Peralta was optioned to Triple–A Charlotte to begin the 2024 season. However, following multiple roster moves on March 28, Peralta was designated for assignment by Chicago.

===Seattle Mariners===
On April 2, 2024, Peralta was claimed off waivers by the Seattle Mariners and optioned to the Triple-A Tacoma Rainiers. In 12 games for Tacoma, he struggled to a 9.24 ERA with 12 strikeouts across 12 2/3 innings pitched. On May 23, Peralta was designated for assignment by the Mariners.

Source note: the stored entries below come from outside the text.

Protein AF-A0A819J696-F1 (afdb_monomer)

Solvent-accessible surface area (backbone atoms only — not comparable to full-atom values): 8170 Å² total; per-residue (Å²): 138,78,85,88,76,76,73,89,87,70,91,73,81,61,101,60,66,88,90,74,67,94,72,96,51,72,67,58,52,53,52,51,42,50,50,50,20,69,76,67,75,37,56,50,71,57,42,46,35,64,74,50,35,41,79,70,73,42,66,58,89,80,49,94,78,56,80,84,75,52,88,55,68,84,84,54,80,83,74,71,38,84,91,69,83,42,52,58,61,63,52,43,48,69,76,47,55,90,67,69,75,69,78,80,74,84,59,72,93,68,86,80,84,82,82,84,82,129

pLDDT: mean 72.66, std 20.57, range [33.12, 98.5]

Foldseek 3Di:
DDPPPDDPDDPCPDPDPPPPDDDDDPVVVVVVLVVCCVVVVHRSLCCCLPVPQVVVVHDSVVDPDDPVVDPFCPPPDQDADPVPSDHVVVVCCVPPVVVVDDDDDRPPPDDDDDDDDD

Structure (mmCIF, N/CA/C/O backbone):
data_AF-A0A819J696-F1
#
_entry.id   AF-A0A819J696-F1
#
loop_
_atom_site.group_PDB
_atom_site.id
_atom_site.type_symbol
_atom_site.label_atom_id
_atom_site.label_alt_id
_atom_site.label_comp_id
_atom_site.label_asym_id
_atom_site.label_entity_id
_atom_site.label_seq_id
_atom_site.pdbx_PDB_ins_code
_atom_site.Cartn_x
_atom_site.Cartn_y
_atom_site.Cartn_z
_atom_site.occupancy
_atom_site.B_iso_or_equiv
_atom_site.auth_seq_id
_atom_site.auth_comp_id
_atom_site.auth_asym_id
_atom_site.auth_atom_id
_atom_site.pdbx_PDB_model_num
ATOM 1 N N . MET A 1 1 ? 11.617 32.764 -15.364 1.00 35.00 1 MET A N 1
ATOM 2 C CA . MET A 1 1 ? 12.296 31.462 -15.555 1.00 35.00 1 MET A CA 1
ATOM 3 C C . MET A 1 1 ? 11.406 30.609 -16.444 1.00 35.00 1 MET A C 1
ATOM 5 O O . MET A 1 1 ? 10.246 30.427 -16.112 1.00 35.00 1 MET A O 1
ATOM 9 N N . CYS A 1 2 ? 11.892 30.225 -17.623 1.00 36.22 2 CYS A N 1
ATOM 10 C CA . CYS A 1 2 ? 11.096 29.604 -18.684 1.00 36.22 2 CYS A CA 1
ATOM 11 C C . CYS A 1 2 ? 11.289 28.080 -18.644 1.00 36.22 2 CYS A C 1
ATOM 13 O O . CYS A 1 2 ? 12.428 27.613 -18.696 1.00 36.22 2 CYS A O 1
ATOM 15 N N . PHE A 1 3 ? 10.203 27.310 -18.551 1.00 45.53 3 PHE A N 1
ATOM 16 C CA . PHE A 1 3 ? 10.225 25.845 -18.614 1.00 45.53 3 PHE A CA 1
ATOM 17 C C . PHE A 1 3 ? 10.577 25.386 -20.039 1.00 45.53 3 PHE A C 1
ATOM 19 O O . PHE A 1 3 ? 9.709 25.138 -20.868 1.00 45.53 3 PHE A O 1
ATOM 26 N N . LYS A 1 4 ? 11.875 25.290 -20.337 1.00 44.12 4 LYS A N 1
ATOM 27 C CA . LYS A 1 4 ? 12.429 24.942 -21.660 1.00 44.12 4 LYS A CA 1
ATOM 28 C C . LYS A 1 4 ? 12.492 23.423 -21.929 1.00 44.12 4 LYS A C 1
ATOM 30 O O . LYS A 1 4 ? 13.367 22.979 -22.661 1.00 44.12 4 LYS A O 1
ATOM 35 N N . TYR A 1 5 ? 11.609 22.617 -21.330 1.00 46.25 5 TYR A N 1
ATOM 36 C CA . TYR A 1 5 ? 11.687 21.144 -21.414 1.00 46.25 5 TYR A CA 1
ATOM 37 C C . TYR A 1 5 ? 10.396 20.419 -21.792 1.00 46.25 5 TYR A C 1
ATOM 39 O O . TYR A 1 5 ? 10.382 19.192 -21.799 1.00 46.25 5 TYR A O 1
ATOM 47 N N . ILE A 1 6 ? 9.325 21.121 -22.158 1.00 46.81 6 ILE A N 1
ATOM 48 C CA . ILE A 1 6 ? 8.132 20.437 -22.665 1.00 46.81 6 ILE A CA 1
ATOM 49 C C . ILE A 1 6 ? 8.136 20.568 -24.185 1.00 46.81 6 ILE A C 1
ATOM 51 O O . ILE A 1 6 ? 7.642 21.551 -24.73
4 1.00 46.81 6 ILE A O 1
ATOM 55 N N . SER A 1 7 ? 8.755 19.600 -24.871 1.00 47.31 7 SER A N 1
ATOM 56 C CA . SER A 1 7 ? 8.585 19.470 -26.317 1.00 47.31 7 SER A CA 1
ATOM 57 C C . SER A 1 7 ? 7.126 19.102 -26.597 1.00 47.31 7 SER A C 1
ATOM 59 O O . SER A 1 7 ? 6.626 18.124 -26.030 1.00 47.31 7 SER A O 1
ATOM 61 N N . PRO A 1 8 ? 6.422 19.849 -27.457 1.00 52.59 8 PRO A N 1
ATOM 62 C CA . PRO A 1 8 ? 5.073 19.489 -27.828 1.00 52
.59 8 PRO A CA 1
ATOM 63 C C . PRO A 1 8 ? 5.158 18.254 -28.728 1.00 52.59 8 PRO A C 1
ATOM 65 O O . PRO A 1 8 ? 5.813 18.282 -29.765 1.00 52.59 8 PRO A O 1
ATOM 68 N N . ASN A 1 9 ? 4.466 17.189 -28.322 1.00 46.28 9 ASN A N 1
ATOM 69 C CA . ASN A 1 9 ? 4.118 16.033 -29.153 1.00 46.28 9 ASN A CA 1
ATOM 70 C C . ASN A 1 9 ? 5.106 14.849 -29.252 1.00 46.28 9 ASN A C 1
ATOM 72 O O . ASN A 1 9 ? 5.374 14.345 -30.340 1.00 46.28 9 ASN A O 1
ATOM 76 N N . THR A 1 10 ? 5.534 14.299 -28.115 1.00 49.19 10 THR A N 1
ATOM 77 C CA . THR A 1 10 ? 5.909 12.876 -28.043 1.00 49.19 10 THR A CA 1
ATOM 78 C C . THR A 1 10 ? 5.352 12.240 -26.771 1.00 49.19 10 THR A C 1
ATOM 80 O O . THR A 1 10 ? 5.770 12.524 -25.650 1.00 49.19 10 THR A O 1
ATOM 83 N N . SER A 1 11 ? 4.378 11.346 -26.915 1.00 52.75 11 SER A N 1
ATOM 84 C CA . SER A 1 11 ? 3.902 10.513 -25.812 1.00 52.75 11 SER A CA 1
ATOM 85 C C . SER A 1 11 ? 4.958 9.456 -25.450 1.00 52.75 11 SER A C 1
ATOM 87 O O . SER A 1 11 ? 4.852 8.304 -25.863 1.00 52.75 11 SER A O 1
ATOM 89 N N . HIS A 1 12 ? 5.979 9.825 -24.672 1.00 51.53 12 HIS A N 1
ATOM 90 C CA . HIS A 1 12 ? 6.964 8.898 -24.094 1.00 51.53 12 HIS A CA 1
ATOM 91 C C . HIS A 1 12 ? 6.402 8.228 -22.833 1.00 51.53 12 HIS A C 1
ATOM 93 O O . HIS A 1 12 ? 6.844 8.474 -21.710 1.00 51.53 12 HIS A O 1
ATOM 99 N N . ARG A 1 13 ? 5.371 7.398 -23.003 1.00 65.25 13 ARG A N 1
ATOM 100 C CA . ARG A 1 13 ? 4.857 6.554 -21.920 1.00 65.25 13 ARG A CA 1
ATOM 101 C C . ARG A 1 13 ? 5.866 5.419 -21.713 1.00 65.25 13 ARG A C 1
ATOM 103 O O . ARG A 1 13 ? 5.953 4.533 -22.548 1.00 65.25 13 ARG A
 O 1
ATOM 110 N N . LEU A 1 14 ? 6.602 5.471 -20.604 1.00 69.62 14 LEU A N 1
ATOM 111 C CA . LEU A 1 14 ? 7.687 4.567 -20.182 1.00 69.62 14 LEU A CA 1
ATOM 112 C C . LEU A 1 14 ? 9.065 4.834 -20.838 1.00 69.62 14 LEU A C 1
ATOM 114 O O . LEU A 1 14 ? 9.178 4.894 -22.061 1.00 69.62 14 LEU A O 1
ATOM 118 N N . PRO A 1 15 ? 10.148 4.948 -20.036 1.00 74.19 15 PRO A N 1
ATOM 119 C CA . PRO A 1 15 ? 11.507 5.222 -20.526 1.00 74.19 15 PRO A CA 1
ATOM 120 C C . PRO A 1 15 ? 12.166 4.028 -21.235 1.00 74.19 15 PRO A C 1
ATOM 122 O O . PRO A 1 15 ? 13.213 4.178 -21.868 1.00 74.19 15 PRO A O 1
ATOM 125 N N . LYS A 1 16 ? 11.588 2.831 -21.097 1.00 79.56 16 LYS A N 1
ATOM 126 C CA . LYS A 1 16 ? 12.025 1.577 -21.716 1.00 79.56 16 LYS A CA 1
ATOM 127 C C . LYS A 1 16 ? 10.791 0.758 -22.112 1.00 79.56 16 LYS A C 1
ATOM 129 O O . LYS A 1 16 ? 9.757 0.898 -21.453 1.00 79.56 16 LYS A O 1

===Chicago White Sox (second stint)===
On May 26, 2024, Peralta was claimed off waivers by the Chicago White Sox. He was designated for assignment without appearing for the organization on May 28. Peralta cleared waivers and was sent outright to the Triple–A Charlotte Knights on May 30. On June 9, the White Sox selected Peralta's contract, adding him to their active roster. While playing for Charlotte on June 16, Peralta was part of a seven–pitcher no-hitter against the Durham Bulls. On November 12, he was removed from the 40–man roster and sent outright to Charlotte, but he rejected the assignment and elected free agency.

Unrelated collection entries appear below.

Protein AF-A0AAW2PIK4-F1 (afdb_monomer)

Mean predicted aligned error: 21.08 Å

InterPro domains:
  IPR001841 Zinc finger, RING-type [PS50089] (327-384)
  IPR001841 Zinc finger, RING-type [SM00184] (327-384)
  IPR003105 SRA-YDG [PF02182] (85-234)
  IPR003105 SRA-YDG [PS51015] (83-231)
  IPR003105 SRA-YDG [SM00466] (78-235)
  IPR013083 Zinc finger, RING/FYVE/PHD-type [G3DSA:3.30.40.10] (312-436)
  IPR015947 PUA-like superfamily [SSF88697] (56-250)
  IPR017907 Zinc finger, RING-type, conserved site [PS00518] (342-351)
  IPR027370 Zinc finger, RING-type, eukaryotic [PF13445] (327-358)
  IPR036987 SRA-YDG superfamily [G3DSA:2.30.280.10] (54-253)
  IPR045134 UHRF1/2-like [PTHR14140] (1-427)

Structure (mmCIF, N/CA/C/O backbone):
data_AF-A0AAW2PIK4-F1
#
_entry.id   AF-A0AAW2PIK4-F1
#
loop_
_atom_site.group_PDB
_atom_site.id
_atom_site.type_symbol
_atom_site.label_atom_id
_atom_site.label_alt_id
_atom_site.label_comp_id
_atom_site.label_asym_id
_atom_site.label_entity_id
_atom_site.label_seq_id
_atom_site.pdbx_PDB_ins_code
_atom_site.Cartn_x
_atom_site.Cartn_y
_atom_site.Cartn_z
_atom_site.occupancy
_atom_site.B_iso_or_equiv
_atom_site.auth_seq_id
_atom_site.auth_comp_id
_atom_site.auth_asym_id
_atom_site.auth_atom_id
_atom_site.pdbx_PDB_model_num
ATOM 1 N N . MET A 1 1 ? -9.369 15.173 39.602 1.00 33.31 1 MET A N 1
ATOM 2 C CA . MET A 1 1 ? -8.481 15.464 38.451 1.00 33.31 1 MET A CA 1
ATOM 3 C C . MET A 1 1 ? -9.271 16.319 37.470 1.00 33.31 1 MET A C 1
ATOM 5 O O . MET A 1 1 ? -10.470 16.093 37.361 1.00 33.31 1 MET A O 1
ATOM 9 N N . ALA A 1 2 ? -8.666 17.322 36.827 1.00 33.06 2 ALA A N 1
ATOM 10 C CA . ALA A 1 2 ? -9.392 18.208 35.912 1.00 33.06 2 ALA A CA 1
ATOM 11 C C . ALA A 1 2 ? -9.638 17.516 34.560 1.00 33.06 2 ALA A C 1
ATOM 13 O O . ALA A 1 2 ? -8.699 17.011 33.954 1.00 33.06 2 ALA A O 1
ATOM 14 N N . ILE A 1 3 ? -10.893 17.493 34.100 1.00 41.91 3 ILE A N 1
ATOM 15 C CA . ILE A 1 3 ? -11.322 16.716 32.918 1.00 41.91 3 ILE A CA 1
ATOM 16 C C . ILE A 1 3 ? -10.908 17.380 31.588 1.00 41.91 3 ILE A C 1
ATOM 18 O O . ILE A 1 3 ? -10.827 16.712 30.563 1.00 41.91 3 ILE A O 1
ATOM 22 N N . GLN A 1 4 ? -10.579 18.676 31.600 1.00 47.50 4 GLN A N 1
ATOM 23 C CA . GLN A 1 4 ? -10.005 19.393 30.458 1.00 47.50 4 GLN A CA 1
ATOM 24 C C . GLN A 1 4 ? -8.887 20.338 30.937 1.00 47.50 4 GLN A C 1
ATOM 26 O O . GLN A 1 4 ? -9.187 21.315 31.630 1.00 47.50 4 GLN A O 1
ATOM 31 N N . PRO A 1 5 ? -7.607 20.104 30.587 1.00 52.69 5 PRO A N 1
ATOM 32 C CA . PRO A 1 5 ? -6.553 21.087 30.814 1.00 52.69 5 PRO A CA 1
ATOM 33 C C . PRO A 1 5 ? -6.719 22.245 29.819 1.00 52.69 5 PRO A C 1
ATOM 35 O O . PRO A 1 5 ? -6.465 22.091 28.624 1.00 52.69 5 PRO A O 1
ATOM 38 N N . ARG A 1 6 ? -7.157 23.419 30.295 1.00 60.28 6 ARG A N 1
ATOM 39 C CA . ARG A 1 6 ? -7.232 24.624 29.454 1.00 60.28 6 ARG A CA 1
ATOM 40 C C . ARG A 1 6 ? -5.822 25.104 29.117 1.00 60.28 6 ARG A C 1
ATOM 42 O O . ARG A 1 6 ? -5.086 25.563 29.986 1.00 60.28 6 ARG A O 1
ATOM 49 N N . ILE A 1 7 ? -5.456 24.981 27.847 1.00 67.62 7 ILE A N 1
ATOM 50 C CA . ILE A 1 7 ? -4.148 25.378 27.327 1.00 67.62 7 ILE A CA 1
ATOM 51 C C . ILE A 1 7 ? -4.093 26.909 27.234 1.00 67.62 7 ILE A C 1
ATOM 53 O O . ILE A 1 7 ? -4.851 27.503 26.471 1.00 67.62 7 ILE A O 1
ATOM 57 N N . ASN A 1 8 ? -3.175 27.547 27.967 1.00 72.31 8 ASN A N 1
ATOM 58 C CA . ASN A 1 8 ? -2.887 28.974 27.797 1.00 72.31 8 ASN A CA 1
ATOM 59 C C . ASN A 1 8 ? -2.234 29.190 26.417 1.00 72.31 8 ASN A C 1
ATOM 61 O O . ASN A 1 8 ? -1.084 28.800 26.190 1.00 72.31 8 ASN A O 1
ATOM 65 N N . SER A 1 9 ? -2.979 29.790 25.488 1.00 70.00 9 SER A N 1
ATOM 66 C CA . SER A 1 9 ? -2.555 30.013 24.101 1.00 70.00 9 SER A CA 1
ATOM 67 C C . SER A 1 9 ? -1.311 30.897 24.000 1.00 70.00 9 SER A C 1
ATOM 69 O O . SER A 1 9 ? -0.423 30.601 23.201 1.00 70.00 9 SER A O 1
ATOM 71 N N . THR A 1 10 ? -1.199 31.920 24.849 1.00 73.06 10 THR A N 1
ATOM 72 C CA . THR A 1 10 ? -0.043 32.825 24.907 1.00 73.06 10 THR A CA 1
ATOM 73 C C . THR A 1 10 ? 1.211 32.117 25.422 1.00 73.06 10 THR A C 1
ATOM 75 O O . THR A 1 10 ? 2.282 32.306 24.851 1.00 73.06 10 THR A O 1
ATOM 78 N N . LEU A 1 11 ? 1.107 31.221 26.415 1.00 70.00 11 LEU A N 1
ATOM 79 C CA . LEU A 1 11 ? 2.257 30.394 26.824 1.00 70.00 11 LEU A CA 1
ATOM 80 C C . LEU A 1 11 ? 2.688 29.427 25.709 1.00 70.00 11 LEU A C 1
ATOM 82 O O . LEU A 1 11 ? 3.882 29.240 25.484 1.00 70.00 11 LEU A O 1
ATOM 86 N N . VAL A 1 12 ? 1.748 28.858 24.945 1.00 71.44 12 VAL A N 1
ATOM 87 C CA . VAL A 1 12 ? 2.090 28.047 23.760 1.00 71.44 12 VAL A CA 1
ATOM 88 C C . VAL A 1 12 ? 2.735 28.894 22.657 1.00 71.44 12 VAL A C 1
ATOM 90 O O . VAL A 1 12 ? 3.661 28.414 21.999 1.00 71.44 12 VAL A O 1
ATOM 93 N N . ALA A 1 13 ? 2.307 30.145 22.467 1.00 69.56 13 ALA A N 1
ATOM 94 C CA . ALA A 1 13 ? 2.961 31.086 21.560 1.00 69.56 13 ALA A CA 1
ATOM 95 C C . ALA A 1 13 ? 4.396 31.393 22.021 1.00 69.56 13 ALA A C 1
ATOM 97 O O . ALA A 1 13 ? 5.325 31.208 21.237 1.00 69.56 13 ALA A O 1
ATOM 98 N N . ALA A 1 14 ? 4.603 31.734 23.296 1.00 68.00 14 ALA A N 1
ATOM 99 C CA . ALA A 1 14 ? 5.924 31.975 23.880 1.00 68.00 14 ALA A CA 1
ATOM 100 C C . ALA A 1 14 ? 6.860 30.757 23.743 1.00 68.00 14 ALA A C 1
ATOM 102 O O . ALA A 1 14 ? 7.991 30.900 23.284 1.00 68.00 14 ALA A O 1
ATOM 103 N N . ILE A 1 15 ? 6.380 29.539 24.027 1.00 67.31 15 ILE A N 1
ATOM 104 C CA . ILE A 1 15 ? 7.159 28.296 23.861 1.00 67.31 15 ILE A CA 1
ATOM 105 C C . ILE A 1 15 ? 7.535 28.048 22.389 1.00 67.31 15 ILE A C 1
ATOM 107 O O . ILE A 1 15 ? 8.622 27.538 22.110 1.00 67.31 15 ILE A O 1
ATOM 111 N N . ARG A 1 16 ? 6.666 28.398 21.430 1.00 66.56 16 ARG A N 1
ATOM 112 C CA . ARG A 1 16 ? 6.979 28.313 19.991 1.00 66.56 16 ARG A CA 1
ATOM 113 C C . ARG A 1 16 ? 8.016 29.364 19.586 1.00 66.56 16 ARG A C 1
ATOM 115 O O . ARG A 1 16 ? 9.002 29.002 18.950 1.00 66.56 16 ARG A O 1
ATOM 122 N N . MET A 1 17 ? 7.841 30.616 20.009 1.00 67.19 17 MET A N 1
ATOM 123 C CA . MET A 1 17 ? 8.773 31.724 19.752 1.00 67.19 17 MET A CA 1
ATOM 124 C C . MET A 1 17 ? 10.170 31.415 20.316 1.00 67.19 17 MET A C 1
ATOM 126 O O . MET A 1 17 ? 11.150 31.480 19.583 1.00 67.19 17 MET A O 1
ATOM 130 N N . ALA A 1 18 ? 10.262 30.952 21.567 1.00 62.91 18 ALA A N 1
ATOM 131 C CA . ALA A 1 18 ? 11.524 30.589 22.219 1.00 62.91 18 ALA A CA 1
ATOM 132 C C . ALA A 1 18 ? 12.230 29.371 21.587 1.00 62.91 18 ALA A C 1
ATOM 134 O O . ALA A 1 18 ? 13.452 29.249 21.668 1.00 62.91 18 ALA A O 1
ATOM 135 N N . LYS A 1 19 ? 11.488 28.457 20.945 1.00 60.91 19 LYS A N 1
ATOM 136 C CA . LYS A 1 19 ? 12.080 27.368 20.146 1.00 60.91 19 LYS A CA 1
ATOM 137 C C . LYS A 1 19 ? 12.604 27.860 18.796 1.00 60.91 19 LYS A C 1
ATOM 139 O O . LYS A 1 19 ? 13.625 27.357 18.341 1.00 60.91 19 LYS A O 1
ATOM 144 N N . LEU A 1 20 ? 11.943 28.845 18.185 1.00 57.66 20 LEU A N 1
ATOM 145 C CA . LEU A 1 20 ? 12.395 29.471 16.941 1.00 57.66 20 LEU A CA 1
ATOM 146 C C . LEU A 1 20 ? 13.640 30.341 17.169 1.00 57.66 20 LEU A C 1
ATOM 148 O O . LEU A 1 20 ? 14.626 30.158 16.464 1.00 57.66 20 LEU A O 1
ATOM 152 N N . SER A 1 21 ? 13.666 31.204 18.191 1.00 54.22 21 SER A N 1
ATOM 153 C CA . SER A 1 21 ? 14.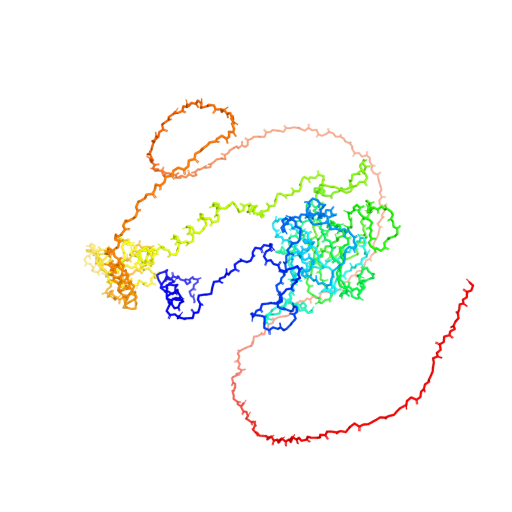834 32.055 18.479 1.00 54.22 21 SER A CA 1
ATOM 154 C C . SER A 1 21 ? 16.070 31.251 18.900 1.00 54.22 21 SER A C 1
ATOM 156 O O . SER A 1 21 ? 17.186 31.584 18.497 1.00 54.22 21 SER A O 1
ATOM 158 N N . ARG A 1 22 ? 15.896 30.113 19.591 1.00 52.72 22 ARG A N 1
ATOM 159 C CA . ARG A 1 22 ? 16.983 29.143 19.841 1.00 52.72 22 ARG A CA 1
ATOM 160 C C . ARG A 1 22 ? 17.546 28.497 18.571 1.00 52.72 22 ARG A C 1
ATOM 162 O O . ARG A 1 22 ? 18.697 28.091 18.593 1.00 52.72 22 ARG A O 1
ATOM 169 N N . SER A 1 23 ? 16.774 28.433 17.483 1.00 47.03 23 SER A N 1
ATOM 170 C CA . SER A 1 23 ? 17.228 27.954 16.165 1.00 47.03 23 SER A CA 1
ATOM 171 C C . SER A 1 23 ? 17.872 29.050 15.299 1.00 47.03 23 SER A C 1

===El Águila de Veracruz===
On April 2, 2025, Peralta signed with El Águila de Veracruz of the Mexican League. In four starts for Veracruz, Peralta logged a 2-1 record and 2.53 ERA with 22 strikeouts across 21 1/3 innings pitched.

===Los Angeles Angels===
On May 19, 2025, Peralta signed a minor league contract with the Los Angeles Angels. In 24 appearances (seven starts) for the Triple-A Salt Lake Bees, he logged a 6-2 record and 4.33 ERA with 70 strikeouts across 70 2/3 innings pitched. On September 7, the Angels selected Peralta's contract, adding him to their active roster. He made five appearances for Los Angeles, struggling to an 0-1 record and 7.59 ERA with eight strikeouts across 10 2/3 innings pitched.

===Milwaukee Brewers===
On October 21, 2025, Peralta was claimed off waivers by the Milwaukee Brewers. Peralta was optioned to the Triple-A Nashville Sounds to begin the 2026 season. He made two appearances for Nashville, allowing three runs on two hits with one strikeout across one inning pitched. On March 30, 2026, Peralta was designated for assignment by Milwaukee following the acquisition of Luis Matos.

===Colorado Rockies===
On April 4, 2026, Peralta was claimed off waivers by the Colorado Rockies. He made two appearances for Colorado, struggling to an 0-1 record and 10.13 ERA with four strikeouts across 2 2/3 innings pitched. Peralta was designated for assignment by the Rockies on June 21. He cleared waivers and was sent outright to the Triple-A Albuquerque Isotopes on June 25. However, the next day, Peralta rejected the assignment and elected free agency.

===Los Angeles Angels (second stint)===
On June 27, 2026, Peralta signed a minor league contract with the Los Angeles Angels. In 15 appearances for the Triple–A Salt Lake Bees, he struggled to a 9.37 ERA with 19 strikeouts across 16 1/3 innings pitched. On August 10, the Angels selected Peralta's contract, adding him to their active roster.